:: Supplied material ::
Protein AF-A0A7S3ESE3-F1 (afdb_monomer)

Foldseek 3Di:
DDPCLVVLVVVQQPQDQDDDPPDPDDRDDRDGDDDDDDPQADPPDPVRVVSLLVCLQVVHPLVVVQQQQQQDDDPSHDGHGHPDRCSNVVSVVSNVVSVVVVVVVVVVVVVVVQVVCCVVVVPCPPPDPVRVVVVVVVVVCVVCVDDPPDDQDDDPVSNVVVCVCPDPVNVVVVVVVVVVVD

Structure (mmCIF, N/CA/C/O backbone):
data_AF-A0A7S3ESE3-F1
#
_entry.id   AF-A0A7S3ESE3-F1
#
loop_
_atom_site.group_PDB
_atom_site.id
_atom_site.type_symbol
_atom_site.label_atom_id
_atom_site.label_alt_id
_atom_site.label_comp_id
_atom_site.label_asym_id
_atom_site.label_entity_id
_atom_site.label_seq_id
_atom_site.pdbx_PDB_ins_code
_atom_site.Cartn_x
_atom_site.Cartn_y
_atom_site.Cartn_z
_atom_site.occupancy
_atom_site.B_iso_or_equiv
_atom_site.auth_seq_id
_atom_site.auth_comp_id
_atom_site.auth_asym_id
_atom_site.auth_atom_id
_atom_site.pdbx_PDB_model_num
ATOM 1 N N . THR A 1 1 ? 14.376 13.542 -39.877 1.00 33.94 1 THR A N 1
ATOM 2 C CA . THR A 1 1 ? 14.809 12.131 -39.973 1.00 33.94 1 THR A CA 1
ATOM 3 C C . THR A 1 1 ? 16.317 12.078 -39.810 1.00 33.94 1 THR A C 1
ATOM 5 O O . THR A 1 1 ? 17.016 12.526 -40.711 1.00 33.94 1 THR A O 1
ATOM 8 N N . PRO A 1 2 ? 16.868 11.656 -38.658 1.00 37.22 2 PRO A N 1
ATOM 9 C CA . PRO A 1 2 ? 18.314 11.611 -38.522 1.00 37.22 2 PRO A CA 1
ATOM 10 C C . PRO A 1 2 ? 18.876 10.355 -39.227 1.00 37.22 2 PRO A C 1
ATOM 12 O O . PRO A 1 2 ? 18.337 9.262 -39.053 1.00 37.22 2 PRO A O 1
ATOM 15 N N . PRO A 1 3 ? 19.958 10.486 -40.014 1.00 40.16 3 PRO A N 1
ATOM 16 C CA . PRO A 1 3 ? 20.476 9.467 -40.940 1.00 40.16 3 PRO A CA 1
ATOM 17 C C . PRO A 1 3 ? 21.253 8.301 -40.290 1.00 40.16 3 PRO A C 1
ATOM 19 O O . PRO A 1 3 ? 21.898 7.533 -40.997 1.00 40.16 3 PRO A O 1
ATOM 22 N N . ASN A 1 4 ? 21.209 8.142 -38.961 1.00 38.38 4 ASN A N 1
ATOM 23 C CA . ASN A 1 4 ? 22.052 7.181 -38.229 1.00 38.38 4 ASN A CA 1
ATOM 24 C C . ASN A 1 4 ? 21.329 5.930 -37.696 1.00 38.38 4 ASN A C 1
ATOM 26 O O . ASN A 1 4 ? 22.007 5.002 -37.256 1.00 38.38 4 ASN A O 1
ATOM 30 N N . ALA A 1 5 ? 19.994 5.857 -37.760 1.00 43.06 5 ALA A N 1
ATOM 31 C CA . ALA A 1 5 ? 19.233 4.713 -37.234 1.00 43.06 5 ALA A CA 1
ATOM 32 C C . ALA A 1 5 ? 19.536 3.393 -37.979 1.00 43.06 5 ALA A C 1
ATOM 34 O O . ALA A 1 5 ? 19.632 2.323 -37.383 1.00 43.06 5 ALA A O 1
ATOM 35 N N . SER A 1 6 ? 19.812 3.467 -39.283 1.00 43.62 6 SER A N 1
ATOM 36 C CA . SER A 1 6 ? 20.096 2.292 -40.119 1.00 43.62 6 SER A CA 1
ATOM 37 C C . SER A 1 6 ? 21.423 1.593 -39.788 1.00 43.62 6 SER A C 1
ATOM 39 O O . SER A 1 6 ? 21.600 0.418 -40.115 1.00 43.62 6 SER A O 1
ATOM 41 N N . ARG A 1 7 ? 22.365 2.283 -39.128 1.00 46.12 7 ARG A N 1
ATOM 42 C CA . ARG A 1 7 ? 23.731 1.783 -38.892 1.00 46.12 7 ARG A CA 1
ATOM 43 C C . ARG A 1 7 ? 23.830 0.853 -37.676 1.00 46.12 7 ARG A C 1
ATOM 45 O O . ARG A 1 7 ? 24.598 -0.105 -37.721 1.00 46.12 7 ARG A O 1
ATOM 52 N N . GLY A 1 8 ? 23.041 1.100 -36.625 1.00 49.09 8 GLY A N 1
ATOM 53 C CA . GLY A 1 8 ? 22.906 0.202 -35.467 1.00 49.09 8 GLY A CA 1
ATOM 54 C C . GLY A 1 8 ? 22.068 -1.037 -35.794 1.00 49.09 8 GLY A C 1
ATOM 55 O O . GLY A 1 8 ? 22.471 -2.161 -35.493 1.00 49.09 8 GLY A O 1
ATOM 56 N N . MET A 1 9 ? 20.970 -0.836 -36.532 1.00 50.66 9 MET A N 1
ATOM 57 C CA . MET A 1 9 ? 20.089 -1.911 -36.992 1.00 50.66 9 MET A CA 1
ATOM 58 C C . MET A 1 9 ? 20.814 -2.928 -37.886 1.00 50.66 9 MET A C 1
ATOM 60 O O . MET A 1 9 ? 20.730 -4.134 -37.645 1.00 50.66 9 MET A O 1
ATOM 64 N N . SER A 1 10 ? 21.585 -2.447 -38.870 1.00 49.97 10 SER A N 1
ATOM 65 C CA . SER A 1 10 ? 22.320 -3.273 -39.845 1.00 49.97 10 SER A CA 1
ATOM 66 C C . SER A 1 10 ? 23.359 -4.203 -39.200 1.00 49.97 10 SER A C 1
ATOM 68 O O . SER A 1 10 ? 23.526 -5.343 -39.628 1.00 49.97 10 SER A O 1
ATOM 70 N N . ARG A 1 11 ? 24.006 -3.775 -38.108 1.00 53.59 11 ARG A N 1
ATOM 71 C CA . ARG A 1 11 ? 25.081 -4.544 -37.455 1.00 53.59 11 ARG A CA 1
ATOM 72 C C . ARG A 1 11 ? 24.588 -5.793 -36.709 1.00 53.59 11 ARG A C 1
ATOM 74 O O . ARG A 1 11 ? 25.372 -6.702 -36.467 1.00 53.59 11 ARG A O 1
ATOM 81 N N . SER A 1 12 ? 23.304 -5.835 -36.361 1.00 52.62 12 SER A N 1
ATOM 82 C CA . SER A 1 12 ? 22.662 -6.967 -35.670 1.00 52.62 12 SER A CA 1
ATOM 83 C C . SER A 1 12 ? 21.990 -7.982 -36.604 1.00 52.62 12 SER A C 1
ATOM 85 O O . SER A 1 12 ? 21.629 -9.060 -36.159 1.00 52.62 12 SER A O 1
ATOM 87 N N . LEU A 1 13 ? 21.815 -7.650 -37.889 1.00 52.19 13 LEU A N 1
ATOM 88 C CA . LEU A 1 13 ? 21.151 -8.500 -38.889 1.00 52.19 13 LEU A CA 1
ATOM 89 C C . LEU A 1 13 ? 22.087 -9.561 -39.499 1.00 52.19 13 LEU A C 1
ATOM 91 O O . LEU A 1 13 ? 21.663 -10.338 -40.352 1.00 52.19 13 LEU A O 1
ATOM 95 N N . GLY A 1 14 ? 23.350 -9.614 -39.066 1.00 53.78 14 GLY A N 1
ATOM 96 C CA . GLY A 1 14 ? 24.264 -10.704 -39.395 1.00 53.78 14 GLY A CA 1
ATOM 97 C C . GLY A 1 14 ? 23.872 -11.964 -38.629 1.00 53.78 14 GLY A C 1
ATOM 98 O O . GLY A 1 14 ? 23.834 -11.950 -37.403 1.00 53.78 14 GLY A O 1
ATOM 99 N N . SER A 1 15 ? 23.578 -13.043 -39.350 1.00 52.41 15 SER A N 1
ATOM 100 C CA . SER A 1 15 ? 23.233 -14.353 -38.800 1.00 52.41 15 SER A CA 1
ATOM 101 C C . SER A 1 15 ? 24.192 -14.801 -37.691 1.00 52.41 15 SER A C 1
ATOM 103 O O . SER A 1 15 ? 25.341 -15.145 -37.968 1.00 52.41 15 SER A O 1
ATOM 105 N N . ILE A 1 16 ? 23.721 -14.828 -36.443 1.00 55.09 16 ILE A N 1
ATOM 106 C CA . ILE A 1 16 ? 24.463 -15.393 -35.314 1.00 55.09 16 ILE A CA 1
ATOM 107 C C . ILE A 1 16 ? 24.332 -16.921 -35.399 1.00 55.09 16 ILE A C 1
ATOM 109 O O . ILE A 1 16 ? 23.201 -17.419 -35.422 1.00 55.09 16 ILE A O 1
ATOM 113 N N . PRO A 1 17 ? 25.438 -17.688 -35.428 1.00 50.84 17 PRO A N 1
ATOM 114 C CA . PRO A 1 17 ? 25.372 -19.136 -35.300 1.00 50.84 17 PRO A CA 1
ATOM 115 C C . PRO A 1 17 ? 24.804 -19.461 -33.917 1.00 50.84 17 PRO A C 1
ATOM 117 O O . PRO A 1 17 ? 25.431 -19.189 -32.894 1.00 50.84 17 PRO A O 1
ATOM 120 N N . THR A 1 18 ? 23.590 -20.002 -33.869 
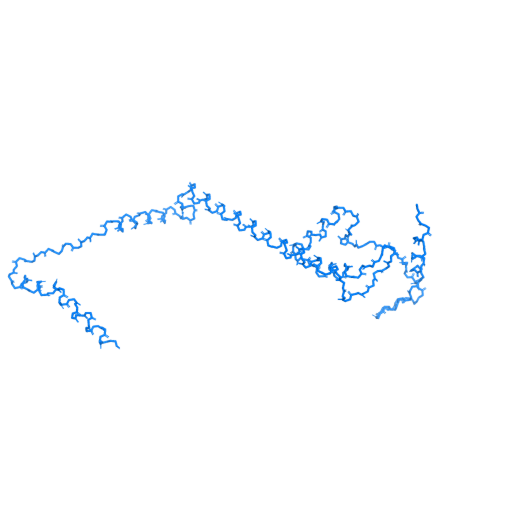1.00 55.41 18 THR A N 1
ATOM 121 C CA . THR A 1 18 ? 23.013 -20.505 -32.622 1.00 55.41 18 THR A CA 1
ATOM 122 C C . THR A 1 18 ? 23.314 -21.995 -32.559 1.00 55.41 18 THR A C 1
ATOM 124 O O . THR A 1 18 ? 22.784 -22.768 -33.346 1.00 55.41 18 THR A O 1
ATOM 127 N N . HIS A 1 19 ? 24.203 -22.408 -31.653 1.00 53.50 19 HIS A N 1
ATOM 128 C CA . HIS A 1 19 ? 24.321 -23.816 -31.280 1.00 53.50 19 HIS A CA 1
ATOM 129 C C . HIS A 1 19 ? 23.333 -24.081 -30.138 1.00 53.50 19 HIS A C 1
ATOM 131 O O . HIS A 1 19 ? 23.597 -23.664 -29.008 1.00 53.50 19 HIS A O 1
ATOM 137 N N . PRO A 1 20 ? 22.191 -24.747 -30.383 1.00 50.66 20 PRO A N 1
ATOM 138 C CA . PRO A 1 20 ? 21.371 -25.243 -29.293 1.00 50.66 20 PRO A CA 1
ATOM 139 C C . PRO A 1 20 ? 22.129 -26.392 -28.620 1.00 50.66 20 PRO A C 1
ATOM 141 O O . PRO A 1 20 ? 22.410 -27.413 -29.249 1.00 50.66 20 PRO A O 1
ATOM 144 N N
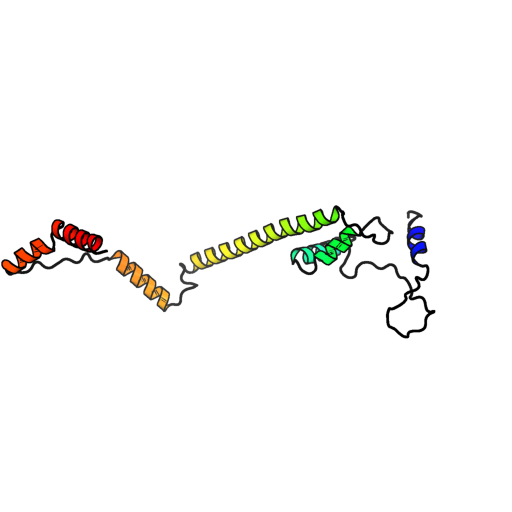 . ALA A 1 21 ? 22.471 -26.237 -27.341 1.00 50.81 21 ALA A N 1
ATOM 145 C CA . ALA A 1 21 ? 23.000 -27.338 -26.548 1.00 50.81 21 ALA A CA 1
ATOM 146 C C . ALA A 1 21 ? 21.919 -28.433 -26.461 1.00 50.81 21 ALA A C 1
ATOM 148 O O . ALA A 1 21 ? 20.939 -28.288 -25.735 1.00 50.81 21 ALA A O 1
ATOM 149 N N . GLY A 1 22 ? 22.068 -29.497 -27.258 1.00 55.38 22 GLY A N 1
ATOM 150 C CA . GLY A 1 22 ? 21.240 -30.705 -27.179 1.00 55.38 22 GLY A CA 1
ATOM 151 C C . GLY A 1 22 ? 20.131 -30.892 -28.225 1.00 55.38 22 GLY A C 1
ATOM 152 O O . GLY A 1 22 ? 19.348 -31.821 -28.062 1.00 55.38 22 GLY A O 1
ATOM 153 N N . SER A 1 23 ? 20.043 -30.095 -29.299 1.00 50.38 23 SER A N 1
ATOM 154 C CA . SER A 1 23 ? 19.063 -30.344 -30.378 1.00 50.38 23 SER A CA 1
ATOM 155 C C . SER A 1 23 ? 19.742 -30.809 -31.666 1.00 50.38 23 SER A C 1
ATOM 157 O O . SER A 1 23 ? 20.567 -30.093 -32.229 1.00 50.38 23 SER A O 1
ATOM 159 N N . ALA A 1 24 ? 19.367 -31.995 -32.153 1.00 53.25 24 ALA A N 1
ATOM 160 C CA . ALA A 1 24 ? 19.799 -32.577 -33.428 1.00 53.25 24 ALA A CA 1
ATOM 161 C C . ALA A 1 24 ? 19.130 -31.895 -34.645 1.00 53.25 24 ALA A C 1
ATOM 163 O O . ALA A 1 24 ? 18.624 -32.559 -35.549 1.00 53.25 24 ALA A O 1
ATOM 164 N N . ALA A 1 25 ? 19.072 -30.562 -34.651 1.00 53.06 25 ALA A N 1
ATOM 165 C CA . ALA A 1 25 ? 18.534 -29.773 -35.752 1.00 53.06 25 ALA A CA 1
ATOM 166 C C . ALA A 1 25 ? 19.661 -29.297 -36.685 1.00 53.06 25 ALA A C 1
ATOM 168 O O . ALA A 1 25 ? 20.754 -28.952 -36.244 1.00 53.06 25 ALA A O 1
ATOM 169 N N . HIS A 1 26 ? 19.358 -29.304 -37.985 1.00 51.03 26 HIS A N 1
ATOM 170 C CA . HIS A 1 26 ? 20.246 -29.020 -39.117 1.00 51.03 26 HIS A CA 1
ATOM 171 C C . HIS A 1 26 ? 21.148 -27.779 -38.888 1.00 51.03 26 HIS A C 1
ATOM 173 O O . HIS A 1 26 ? 20.614 -26.695 -38.650 1.00 51.03 26 HIS A O 1
ATOM 179 N N . PRO A 1 27 ? 22.485 -27.898 -39.009 1.00 54.28 27 PRO A N 1
ATOM 180 C CA . PRO A 1 27 ? 23.442 -26.907 -38.495 1.00 54.28 27 PRO A CA 1
ATOM 181 C C . PRO A 1 27 ? 23.545 -25.561 -39.244 1.00 54.28 27 PRO A C 1
ATOM 183 O O . PRO A 1 27 ? 24.301 -24.704 -38.804 1.00 54.28 27 PRO A O 1
ATOM 186 N N . ASP A 1 28 ? 22.776 -25.311 -40.314 1.00 57.72 28 ASP A N 1
ATOM 187 C CA . ASP A 1 28 ? 23.121 -24.243 -41.277 1.00 57.72 28 ASP A CA 1
ATOM 188 C C . ASP A 1 28 ? 21.992 -23.261 -41.625 1.00 57.72 28 ASP A C 1
ATOM 190 O O . ASP A 1 28 ? 22.137 -22.455 -42.545 1.00 57.72 28 ASP A O 1
ATOM 194 N N . ARG A 1 29 ? 20.846 -23.291 -40.927 1.00 60.53 29 ARG A N 1
ATOM 195 C CA . ARG A 1 29 ? 19.802 -22.270 -41.134 1.00 60.53 29 ARG A CA 1
ATOM 196 C C . ARG A 1 29 ? 19.897 -21.184 -40.071 1.00 60.53 29 ARG A C 1
ATOM 198 O O . ARG A 1 29 ? 19.434 -21.405 -38.952 1.00 60.53 29 ARG A O 1
ATOM 205 N N . PRO A 1 30 ? 20.448 -20.004 -40.398 1.00 62.50 30 PRO A N 1
ATOM 206 C CA . PRO A 1 30 ? 20.399 -18.895 -39.471 1.00 62.50 30 PRO A CA 1
ATOM 207 C C . PRO A 1 30 ? 18.946 -18.487 -39.245 1.00 62.50 30 PRO A C 1
ATOM 209 O O . PRO A 1 30 ? 18.193 -18.248 -40.191 1.00 62.50 30 PRO A O 1
ATOM 212 N N . LEU A 1 31 ? 18.541 -18.439 -37.977 1.00 72.19 31 LEU A N 1
ATOM 213 C CA . LEU A 1 31 ? 17.233 -17.913 -37.614 1.00 72.19 31 LEU A CA 1
ATOM 214 C C . LEU A 1 31 ? 17.178 -16.421 -37.984 1.00 72.19 31 LEU A C 1
ATOM 216 O O . LEU A 1 31 ? 18.177 -15.715 -37.811 1.00 72.19 31 LEU A O 1
ATOM 220 N N . PRO A 1 32 ? 16.039 -15.921 -38.492 1.00 76.44 32 PRO A N 1
ATOM 221 C CA . PRO A 1 32 ? 15.903 -14.509 -38.817 1.00 76.44 32 PRO A CA 1
ATOM 222 C C . PRO A 1 32 ? 16.038 -13.672 -37.541 1.00 76.44 32 PRO A C 1
ATOM 224 O O . PRO A 1 32 ? 15.282 -13.852 -36.586 1.00 76.44 32 PRO A O 1
ATOM 227 N N . ILE A 1 33 ? 16.993 -12.743 -37.530 1.00 77.19 33 ILE A N 1
ATOM 228 C CA . ILE A 1 33 ? 17.169 -11.795 -36.429 1.00 77.19 33 ILE A CA 1
ATOM 229 C C . ILE A 1 33 ? 16.198 -10.640 -36.649 1.00 77.19 33 ILE A C 1
ATOM 231 O O . ILE A 1 33 ? 16.165 -10.041 -37.724 1.00 77.19 33 ILE A O 1
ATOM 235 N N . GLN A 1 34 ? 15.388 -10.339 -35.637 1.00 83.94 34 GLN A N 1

:: Task ::
Your answer should consist only of the lines above between the line holding "ATOM 31 C CA" and the line holding "ATOM 65 C CA", inclusive, each transcribed exactly.

:: Result of this exercise ::
ATOM 31 C CA . ALA A 1 5 ? 19.233 4.713 -37.234 1.00 43.06 5 ALA A CA 1
ATOM 32 C C . ALA A 1 5 ? 19.536 3.393 -37.979 1.00 43.06 5 ALA A C 1
ATOM 34 O O . ALA A 1 5 ? 19.632 2.323 -37.383 1.00 43.06 5 ALA A O 1
ATOM 35 N N . SER A 1 6 ? 19.812 3.467 -39.283 1.00 43.62 6 SER A N 1
ATOM 36 C CA . SER A 1 6 ? 20.096 2.292 -40.119 1.00 43.62 6 SER A CA 1
ATOM 37 C C . SER A 1 6 ? 21.423 1.593 -39.788 1.00 43.62 6 SER A C 1
ATOM 39 O O . SER A 1 6 ? 21.600 0.418 -40.115 1.00 43.62 6 SER A O 1
ATOM 41 N N . ARG A 1 7 ? 22.365 2.283 -39.128 1.00 46.12 7 ARG A N 1
ATOM 42 C CA . ARG A 1 7 ? 23.731 1.783 -38.892 1.00 46.12 7 ARG A CA 1
ATOM 43 C C . ARG A 1 7 ? 23.830 0.853 -37.676 1.00 46.12 7 ARG A C 1
ATOM 45 O O . ARG A 1 7 ? 24.598 -0.105 -37.721 1.00 46.12 7 ARG A O 1
ATOM 52 N N . GLY A 1 8 ? 23.041 1.100 -36.625 1.00 49.09 8 GLY A N 1
ATOM 53 C CA . GLY A 1 8 ? 22.906 0.202 -35.467 1.00 49.09 8 GLY A CA 1
ATOM 54 C C . GLY A 1 8 ? 22.068 -1.037 -35.794 1.00 49.09 8 GLY A C 1
ATOM 55 O O . GLY A 1 8 ? 22.471 -2.161 -35.493 1.00 49.09 8 GLY A O 1
ATOM 56 N N . MET A 1 9 ? 20.970 -0.836 -36.532 1.00 50.66 9 MET A N 1
ATOM 57 C CA . MET A 1 9 ? 20.089 -1.911 -36.992 1.00 50.66 9 MET A CA 1
ATOM 58 C C . MET A 1 9 ? 20.814 -2.928 -37.886 1.00 50.66 9 MET A C 1
ATOM 60 O O . MET A 1 9 ? 20.730 -4.134 -37.645 1.00 50.66 9 MET A O 1
ATOM 64 N N . SER A 1 10 ? 21.585 -2.447 -38.870 1.00 49.97 10 SER A N 1
ATOM 65 C CA . SER A 1 10 ? 22.320 -3.273 -39.845 1.00 49.97 10 SER A CA 1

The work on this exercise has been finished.